The Internet Archive supplies millions of files for homeschooling on the Internet. Every conceivable form of digital product is freely available. Whereas, Gutenberg has books and Librivox has audio books, the Internet Archive also has movies, television programs, pictures, and software programs. In their words:
“The Internet Archive began in 1996 by archiving the Internet itself, a medium that was just beginning to grow in use. Like newspapers, the content published on the web was ephemeral – but unlike newspapers, no one was saving it. Today we have 25+ years of web history accessible through the Wayback Machine and we work with 750+ library and other partners through our Archive-It program to identify important web pages.”
“As our web archive grew, so did our commitment to providing digital versions of other published works. Today our archive contains:
- 475 billion web pages
- 28 million books and texts
- 14 million audio recordings (including 220,000 live concerts)
- 6 million videos (including 2 million Television News programs)
- 3.5 million images
- 580,000 software programs “
Calibre is an e-book manager, a program that runs on your computer and allows better viewing of your digital material. Calibre also downloads current newspapers and magazines. An interesting feature is the ability to create and edit your e-books, so it can serve as an interesting digital writing tool for the homeschool.
“Calibre is also completely free and open source and great for both casual users and computer experts”

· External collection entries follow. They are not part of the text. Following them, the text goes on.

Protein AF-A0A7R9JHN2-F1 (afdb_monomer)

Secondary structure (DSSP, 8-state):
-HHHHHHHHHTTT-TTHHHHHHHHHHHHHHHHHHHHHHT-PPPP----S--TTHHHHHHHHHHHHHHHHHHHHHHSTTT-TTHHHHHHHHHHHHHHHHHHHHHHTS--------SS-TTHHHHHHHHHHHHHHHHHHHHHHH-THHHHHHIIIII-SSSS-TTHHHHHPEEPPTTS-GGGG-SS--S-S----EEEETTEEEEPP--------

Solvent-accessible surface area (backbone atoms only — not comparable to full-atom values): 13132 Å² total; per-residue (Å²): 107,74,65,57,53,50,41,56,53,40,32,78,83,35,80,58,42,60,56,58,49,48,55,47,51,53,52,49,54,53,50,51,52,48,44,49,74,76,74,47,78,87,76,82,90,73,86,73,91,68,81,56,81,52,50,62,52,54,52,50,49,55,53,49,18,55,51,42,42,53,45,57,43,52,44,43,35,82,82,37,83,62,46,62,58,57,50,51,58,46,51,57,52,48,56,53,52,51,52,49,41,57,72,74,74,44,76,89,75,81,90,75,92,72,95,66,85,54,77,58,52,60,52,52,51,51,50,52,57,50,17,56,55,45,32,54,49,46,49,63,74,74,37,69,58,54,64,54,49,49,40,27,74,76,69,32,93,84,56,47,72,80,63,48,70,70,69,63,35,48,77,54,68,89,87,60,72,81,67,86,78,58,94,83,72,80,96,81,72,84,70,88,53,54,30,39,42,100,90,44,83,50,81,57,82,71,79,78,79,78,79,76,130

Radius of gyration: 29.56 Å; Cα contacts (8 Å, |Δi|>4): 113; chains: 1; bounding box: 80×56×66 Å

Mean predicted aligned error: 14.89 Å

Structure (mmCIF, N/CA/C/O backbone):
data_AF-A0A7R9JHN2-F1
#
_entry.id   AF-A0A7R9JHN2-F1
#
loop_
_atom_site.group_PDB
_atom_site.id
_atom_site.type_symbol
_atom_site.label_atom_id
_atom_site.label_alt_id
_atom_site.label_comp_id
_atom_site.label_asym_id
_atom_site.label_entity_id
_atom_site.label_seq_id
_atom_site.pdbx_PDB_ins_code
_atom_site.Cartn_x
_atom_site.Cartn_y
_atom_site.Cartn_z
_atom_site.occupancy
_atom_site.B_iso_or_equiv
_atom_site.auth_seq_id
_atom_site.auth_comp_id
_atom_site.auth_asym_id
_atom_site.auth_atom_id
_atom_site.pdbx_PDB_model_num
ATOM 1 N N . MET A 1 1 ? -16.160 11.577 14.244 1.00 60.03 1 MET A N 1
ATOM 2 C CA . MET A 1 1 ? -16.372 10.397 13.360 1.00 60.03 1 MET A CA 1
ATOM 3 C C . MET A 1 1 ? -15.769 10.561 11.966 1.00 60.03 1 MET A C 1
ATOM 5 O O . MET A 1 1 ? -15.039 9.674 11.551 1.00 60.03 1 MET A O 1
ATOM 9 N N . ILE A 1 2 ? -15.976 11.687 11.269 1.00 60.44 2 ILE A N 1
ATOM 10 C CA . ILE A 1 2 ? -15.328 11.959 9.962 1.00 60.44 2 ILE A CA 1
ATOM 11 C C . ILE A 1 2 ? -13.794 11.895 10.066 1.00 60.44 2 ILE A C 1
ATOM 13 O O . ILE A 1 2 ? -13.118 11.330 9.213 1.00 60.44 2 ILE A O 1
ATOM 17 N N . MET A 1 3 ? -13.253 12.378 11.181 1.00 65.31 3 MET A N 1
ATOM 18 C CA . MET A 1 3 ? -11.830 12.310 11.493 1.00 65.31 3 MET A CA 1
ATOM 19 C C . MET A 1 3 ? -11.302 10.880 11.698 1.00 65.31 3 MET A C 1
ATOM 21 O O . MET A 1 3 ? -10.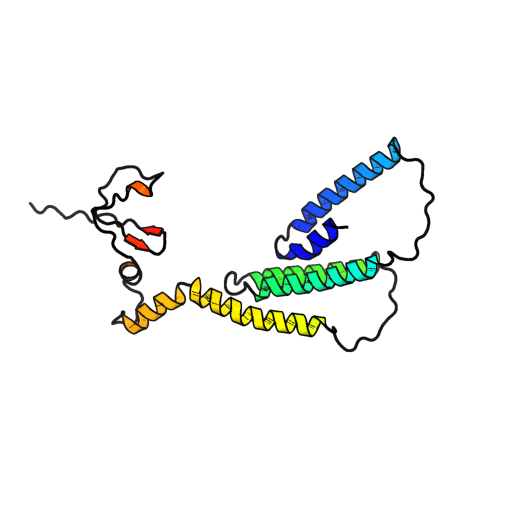182 10.585 11.298 1.00 65.31 3 MET A O 1
ATOM 25 N N . TYR A 1 4 ? -12.111 9.977 12.264 1.00 68.75 4 TYR A N 1
ATOM 26 C CA . TYR A 1 4 ? -11.748 8.562 12.391 1.00 68.75 4 TYR A CA 1
ATOM 27 C C . TYR A 1 4 ? -11.638 7.921 11.005 1.00 68.75 4 TYR A C 1
ATOM 29 O O . TYR A 1 4 ? -10.623 7.303 10.710 1.00 68.75 4 TYR A O 1
ATOM 37 N N . GLY A 1 5 ? -12.613 8.181 10.124 1.00 69.38 5 GLY A N 1
ATOM 38 C CA . GLY A 1 5 ? -12.572 7.735 8.729 1.00 69.38 5 GLY A CA 1
ATOM 39 C C . GLY A 1 5 ? -11.348 8.257 7.972 1.00 69.38 5 GLY A C 1
ATOM 40 O O . GLY A 1 5 ? -10.644 7.481 7.330 1.00 69.38 5 GLY A O 1
ATOM 41 N N . PHE A 1 6 ? -11.036 9.548 8.112 1.00 68.19 6 PHE A N 1
ATOM 42 C CA . PHE A 1 6 ? -9.848 10.153 7.508 1.00 68.19 6 PHE A CA 1
ATOM 43 C C . PHE A 1 6 ? -8.547 9.494 7.996 1.00 68.19 6 PHE A C 1
ATOM 45 O O . PHE A 1 6 ? -7.704 9.116 7.190 1.00 68.19 6 PHE A O 1
ATOM 52 N N . VAL A 1 7 ? -8.394 9.275 9.303 1.00 70.00 7 VAL A N 1
ATOM 53 C CA . VAL A 1 7 ? -7.195 8.621 9.853 1.00 70.00 7 VAL A CA 1
ATOM 54 C C . VAL A 1 7 ? -7.078 7.182 9.360 1.00 70.00 7 VAL A C 1
ATOM 56 O O . VAL A 1 7 ? -6.002 6.781 8.932 1.00 70.00 7 VAL A O 1
ATOM 59 N N . THR A 1 8 ? -8.174 6.422 9.358 1.00 69.38 8 THR A N 1
ATOM 60 C CA . THR A 1 8 ? -8.153 5.026 8.897 1.00 69.38 8 THR A CA 1
ATOM 61 C C . THR A 1 8 ? -7.832 4.906 7.406 1.00 69.38 8 THR A C 1
ATOM 63 O O . THR A 1 8 ? -7.091 4.014 7.020 1.00 69.38 8 THR A O 1
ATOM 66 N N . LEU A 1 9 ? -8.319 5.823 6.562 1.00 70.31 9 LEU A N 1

- “Save time on managing your e-book collection
- Use it everywhere and with anything
- Comprehensive e-book viewer
- Download news/magazines from the web
- Share and backup your library easily
- Edit the books in your collection
- Satisfy every e-book need and get support”

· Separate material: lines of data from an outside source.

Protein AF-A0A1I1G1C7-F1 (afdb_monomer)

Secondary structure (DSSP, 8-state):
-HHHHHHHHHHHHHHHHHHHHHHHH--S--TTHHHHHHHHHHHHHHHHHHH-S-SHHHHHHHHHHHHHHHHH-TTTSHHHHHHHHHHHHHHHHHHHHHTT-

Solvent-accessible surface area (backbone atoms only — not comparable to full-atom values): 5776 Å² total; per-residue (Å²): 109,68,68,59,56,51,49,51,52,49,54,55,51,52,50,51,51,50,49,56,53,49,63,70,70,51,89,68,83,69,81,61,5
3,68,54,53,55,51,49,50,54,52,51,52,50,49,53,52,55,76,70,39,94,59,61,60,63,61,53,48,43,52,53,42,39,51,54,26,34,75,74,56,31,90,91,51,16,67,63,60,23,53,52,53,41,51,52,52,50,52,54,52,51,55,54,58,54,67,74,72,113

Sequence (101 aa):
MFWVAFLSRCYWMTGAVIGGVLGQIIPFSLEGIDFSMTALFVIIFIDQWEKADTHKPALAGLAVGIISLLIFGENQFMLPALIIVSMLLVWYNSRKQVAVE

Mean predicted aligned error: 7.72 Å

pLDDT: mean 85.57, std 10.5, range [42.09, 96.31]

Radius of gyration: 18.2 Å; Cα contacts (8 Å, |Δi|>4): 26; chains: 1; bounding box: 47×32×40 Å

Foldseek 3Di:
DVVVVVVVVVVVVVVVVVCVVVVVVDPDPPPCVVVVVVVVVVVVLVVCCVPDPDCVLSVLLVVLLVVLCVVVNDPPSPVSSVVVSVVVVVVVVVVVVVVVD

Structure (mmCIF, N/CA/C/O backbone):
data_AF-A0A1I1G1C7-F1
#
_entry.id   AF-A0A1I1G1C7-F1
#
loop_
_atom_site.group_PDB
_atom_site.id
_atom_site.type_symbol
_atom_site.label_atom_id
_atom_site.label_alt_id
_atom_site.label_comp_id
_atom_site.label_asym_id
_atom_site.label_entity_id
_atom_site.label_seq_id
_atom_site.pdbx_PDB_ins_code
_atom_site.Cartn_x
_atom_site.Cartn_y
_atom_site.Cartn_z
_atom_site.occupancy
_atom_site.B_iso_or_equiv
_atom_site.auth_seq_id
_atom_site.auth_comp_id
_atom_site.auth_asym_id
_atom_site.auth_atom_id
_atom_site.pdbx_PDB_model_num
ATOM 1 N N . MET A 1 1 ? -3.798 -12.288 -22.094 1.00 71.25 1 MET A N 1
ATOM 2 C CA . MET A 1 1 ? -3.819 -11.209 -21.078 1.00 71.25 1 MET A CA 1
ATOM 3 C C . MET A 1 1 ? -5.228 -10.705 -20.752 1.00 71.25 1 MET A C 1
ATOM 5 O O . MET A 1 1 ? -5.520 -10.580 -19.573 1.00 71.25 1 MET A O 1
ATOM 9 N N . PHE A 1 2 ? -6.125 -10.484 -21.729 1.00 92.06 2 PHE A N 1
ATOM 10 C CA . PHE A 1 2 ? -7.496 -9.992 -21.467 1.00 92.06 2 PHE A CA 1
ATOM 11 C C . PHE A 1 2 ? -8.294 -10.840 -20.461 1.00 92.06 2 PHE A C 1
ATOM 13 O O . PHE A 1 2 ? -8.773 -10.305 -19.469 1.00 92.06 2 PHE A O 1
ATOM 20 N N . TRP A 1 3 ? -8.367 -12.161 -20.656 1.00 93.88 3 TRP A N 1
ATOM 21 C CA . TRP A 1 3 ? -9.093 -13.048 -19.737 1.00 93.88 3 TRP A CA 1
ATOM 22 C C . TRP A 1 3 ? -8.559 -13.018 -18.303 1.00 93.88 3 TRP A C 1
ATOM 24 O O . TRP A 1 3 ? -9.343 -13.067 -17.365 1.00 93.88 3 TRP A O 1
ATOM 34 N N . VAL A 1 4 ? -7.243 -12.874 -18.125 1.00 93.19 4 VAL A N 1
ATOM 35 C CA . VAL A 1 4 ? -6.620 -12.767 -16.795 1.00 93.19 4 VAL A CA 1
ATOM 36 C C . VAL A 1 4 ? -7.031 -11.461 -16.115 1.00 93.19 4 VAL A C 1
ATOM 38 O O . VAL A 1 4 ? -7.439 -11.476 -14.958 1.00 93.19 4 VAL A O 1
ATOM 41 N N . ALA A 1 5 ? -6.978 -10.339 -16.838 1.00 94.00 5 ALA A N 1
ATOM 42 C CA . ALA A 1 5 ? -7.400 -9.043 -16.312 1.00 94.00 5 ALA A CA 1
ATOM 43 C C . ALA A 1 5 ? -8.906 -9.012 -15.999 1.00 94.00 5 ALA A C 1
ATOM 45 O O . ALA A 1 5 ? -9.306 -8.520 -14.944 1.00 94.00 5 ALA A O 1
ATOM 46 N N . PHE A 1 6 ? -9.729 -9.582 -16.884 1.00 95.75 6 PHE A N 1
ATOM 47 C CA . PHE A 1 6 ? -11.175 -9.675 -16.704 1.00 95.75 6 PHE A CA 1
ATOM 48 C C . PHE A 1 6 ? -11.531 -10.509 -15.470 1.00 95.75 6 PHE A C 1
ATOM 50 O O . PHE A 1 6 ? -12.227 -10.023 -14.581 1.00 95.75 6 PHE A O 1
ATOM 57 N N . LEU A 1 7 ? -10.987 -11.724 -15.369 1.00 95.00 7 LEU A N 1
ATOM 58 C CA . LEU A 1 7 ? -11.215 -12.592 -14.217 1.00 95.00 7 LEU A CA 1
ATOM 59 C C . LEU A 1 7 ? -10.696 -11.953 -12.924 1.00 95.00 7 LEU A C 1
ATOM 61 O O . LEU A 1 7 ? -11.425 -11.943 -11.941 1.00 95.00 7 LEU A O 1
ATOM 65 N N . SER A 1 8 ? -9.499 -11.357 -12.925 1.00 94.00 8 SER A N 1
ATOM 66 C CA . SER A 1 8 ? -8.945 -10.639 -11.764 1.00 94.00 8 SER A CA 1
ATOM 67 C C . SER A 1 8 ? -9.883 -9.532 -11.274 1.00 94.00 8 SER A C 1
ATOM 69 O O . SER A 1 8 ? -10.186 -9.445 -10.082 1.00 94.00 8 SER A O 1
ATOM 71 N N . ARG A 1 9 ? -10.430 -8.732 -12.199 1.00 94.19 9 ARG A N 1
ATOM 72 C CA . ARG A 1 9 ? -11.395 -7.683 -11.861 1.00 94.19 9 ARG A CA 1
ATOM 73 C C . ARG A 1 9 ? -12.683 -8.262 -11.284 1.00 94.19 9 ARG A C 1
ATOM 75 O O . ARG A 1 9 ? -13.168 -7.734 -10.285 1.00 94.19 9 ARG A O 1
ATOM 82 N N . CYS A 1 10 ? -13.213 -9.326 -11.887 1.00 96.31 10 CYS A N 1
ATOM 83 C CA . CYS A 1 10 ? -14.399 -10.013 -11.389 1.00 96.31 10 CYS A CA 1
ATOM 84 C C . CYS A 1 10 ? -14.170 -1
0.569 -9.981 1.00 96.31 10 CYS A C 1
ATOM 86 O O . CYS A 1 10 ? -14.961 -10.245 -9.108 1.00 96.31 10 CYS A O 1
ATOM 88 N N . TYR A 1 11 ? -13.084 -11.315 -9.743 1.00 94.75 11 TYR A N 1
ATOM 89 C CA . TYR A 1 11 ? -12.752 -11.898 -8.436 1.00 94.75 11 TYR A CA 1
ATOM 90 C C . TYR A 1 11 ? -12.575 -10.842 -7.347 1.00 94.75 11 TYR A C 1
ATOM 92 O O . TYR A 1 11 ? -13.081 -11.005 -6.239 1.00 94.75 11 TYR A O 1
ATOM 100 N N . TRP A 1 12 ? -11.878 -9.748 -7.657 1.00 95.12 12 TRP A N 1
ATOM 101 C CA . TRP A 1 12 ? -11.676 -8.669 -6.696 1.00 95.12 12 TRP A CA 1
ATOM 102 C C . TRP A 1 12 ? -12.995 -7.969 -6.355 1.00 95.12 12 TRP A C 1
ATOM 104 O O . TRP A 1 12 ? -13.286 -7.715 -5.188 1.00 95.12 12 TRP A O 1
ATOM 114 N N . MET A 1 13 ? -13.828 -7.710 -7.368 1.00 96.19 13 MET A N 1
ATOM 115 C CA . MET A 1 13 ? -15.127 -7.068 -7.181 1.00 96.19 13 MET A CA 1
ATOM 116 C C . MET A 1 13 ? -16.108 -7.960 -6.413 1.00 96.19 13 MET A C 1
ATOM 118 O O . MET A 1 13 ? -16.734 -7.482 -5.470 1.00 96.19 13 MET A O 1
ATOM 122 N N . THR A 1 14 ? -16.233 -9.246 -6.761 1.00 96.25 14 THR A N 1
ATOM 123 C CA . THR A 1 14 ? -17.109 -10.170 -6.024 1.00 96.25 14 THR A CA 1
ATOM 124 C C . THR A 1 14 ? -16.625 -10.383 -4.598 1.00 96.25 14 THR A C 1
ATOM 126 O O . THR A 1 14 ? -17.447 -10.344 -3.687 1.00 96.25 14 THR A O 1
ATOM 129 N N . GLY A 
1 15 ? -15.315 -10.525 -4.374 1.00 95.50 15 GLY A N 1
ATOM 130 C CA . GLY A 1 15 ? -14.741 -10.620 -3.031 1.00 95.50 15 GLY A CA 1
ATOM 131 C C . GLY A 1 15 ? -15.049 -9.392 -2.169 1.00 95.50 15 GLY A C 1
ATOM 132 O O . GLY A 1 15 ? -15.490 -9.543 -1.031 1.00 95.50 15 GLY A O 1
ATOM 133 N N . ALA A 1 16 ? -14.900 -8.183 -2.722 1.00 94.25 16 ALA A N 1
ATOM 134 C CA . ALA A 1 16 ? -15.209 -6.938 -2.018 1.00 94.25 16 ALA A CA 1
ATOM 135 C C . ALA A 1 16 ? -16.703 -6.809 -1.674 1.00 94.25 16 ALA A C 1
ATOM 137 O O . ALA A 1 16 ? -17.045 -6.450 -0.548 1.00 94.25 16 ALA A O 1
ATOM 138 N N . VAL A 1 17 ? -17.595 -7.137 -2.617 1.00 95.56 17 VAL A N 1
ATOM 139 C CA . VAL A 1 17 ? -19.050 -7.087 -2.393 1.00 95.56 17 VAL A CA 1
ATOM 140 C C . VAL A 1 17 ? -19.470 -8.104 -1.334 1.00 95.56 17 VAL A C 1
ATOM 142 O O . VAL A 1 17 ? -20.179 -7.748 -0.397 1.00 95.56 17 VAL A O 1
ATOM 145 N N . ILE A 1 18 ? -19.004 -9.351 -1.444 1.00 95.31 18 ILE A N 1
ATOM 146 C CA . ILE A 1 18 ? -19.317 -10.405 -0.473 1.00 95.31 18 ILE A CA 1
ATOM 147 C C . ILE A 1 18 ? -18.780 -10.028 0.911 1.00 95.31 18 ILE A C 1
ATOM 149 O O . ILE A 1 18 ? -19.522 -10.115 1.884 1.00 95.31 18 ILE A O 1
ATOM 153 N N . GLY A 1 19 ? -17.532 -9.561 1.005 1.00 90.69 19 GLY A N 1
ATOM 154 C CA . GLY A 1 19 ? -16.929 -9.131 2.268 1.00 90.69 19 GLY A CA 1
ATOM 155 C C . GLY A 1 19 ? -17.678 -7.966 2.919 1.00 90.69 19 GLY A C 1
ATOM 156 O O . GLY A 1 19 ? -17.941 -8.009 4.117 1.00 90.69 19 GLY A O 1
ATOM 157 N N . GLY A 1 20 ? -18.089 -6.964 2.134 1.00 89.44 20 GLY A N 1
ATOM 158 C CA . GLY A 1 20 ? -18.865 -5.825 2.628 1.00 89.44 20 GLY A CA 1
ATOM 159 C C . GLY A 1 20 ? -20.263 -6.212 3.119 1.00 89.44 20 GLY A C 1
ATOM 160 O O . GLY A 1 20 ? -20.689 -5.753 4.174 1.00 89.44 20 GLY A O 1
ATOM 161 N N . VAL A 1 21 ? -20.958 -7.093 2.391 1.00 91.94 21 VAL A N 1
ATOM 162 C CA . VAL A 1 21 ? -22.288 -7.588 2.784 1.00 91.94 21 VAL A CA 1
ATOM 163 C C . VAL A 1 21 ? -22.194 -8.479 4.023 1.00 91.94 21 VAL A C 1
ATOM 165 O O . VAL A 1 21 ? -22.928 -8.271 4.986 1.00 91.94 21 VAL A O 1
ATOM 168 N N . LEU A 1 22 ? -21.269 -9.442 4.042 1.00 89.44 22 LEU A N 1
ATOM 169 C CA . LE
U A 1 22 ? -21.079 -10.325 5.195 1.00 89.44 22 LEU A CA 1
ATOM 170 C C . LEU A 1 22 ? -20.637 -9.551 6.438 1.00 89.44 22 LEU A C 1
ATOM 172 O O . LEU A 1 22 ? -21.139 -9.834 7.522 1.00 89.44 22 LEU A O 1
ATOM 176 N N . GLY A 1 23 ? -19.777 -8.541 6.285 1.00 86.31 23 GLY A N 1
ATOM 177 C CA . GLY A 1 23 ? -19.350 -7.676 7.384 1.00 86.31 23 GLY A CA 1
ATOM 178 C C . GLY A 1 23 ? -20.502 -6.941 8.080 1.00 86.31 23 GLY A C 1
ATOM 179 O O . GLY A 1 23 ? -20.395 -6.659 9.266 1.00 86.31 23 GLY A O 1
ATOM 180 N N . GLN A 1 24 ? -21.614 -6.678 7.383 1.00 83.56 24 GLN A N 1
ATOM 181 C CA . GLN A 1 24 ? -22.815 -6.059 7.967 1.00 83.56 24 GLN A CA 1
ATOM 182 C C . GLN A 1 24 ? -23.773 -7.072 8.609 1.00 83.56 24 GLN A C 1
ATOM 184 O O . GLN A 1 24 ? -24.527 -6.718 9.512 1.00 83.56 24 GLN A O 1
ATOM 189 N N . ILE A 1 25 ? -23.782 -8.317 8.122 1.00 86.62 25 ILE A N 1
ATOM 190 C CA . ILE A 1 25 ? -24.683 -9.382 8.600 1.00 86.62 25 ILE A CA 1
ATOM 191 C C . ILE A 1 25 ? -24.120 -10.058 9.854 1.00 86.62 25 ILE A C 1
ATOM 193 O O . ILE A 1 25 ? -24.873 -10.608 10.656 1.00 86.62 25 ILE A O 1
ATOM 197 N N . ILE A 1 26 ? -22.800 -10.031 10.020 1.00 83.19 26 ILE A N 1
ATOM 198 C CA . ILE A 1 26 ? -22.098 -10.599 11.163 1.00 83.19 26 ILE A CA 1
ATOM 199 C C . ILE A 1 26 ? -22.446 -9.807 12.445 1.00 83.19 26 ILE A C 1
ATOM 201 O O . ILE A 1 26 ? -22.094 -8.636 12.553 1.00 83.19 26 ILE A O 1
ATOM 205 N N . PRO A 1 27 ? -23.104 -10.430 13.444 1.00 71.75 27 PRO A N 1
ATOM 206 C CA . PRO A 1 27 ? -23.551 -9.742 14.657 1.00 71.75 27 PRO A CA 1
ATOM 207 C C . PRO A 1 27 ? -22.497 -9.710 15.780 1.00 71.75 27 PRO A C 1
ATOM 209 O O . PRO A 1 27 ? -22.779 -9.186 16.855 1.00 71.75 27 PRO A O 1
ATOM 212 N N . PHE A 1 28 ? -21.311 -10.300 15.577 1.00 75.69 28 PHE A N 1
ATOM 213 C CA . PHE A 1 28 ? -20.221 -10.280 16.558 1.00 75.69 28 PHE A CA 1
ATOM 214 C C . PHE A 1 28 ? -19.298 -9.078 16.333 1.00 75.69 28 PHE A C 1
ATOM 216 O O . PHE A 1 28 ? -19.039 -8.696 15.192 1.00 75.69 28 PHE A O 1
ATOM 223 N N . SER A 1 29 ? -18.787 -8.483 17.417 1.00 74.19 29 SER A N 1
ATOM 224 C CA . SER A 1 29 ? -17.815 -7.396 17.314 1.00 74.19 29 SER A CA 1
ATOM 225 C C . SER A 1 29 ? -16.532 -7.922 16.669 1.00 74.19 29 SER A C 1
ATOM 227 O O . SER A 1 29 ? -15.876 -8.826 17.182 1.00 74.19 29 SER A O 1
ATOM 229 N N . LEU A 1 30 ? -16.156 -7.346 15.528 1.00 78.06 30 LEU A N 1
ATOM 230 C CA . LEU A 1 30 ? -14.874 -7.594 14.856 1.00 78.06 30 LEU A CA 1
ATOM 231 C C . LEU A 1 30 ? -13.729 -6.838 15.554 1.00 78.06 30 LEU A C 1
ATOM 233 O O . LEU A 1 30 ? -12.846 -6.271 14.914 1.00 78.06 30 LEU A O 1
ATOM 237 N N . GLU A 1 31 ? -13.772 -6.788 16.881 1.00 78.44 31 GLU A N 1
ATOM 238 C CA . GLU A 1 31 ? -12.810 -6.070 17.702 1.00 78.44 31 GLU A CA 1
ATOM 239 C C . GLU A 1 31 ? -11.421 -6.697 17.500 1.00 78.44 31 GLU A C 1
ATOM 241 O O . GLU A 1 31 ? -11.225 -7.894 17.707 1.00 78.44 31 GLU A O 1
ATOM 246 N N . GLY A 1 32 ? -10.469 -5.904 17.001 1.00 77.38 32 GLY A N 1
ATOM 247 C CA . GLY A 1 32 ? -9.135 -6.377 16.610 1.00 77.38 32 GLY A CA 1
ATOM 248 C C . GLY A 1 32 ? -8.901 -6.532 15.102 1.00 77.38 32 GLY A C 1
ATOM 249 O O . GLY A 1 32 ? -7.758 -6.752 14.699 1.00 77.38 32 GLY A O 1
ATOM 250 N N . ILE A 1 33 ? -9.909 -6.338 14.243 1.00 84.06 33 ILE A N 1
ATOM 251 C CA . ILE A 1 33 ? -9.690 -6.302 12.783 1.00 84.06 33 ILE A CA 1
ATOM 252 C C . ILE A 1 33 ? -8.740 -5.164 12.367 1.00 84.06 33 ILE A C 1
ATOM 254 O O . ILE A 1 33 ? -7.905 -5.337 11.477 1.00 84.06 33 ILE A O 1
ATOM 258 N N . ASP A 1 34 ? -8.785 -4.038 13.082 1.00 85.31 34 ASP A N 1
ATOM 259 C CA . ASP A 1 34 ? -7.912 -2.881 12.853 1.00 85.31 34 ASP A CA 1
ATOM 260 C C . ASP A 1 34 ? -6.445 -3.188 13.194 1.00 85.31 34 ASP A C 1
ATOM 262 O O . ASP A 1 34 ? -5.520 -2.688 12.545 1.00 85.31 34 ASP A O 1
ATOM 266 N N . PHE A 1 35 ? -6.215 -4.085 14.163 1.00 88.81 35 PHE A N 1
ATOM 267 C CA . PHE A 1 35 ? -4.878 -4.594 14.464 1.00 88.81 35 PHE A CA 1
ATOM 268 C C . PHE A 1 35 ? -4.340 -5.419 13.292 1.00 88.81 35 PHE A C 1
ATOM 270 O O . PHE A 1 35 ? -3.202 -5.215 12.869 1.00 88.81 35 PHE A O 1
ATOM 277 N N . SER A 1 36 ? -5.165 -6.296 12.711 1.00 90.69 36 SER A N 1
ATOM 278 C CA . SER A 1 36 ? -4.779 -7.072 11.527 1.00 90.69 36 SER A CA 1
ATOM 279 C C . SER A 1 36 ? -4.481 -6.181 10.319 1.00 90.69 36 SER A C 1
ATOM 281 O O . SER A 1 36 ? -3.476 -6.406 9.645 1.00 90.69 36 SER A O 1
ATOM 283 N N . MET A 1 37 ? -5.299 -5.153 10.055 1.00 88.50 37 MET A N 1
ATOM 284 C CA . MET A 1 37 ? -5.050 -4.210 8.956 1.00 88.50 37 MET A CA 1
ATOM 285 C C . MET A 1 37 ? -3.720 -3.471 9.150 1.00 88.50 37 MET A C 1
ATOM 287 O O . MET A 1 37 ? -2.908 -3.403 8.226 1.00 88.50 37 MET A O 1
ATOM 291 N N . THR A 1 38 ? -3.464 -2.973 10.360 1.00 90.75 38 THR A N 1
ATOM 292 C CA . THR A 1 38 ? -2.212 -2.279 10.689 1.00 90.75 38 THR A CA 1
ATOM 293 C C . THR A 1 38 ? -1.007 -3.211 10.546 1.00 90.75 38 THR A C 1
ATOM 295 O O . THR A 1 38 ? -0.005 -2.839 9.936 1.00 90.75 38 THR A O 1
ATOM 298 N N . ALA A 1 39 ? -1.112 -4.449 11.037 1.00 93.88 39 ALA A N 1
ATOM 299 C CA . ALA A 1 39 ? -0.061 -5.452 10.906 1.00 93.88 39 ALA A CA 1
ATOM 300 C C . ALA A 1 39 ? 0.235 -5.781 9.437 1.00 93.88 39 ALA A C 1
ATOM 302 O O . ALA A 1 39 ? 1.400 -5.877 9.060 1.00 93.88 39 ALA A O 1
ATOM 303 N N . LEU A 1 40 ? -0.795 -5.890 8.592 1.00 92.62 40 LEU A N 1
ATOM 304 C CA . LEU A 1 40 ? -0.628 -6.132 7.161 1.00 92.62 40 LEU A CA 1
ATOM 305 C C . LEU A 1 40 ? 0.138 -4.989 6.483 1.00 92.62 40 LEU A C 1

Advanced homeschooling on the Internet can use more advanced scientific and scholarly materials from Z-Library and Sci-Hub. One person’s import-export is another person’s smuggling, so we recommend you follow the wisdom of Chinese students exploring Democracy articles on the Internet to use VPN and TOR for these links.
Digital information is leaky and researchers from across the globe have been using Sci-Hub to get access to current information in their field without paying the exorbitant fees charged by academic publishers. A single paper on robotics or biology can cost hundreds of dollars, making it impossible for students and researchers in the third world to afford the information they need. The need found a solution.
“Z-Library file-sharing project for scholarly journal articles, academic and general-interest books. Z-Library says the project provides access to more than 6,754,720 books and 80,759,561 articles as of April 1, 2021”
Sci – Hub
“Sci-Hub the first pirate website in the world to provide mass and public access to tens of millions of research papers”
“A research paper is a special publication written by scientists to be read by other researchers. Papers are primary sources necessary for research – for example, they contain detailed description of new results and experiments.”
Papers in Sci-Hub library:
more than 85,483,811”
Homeschooling on the Internet really means Homeschooling on the Internet.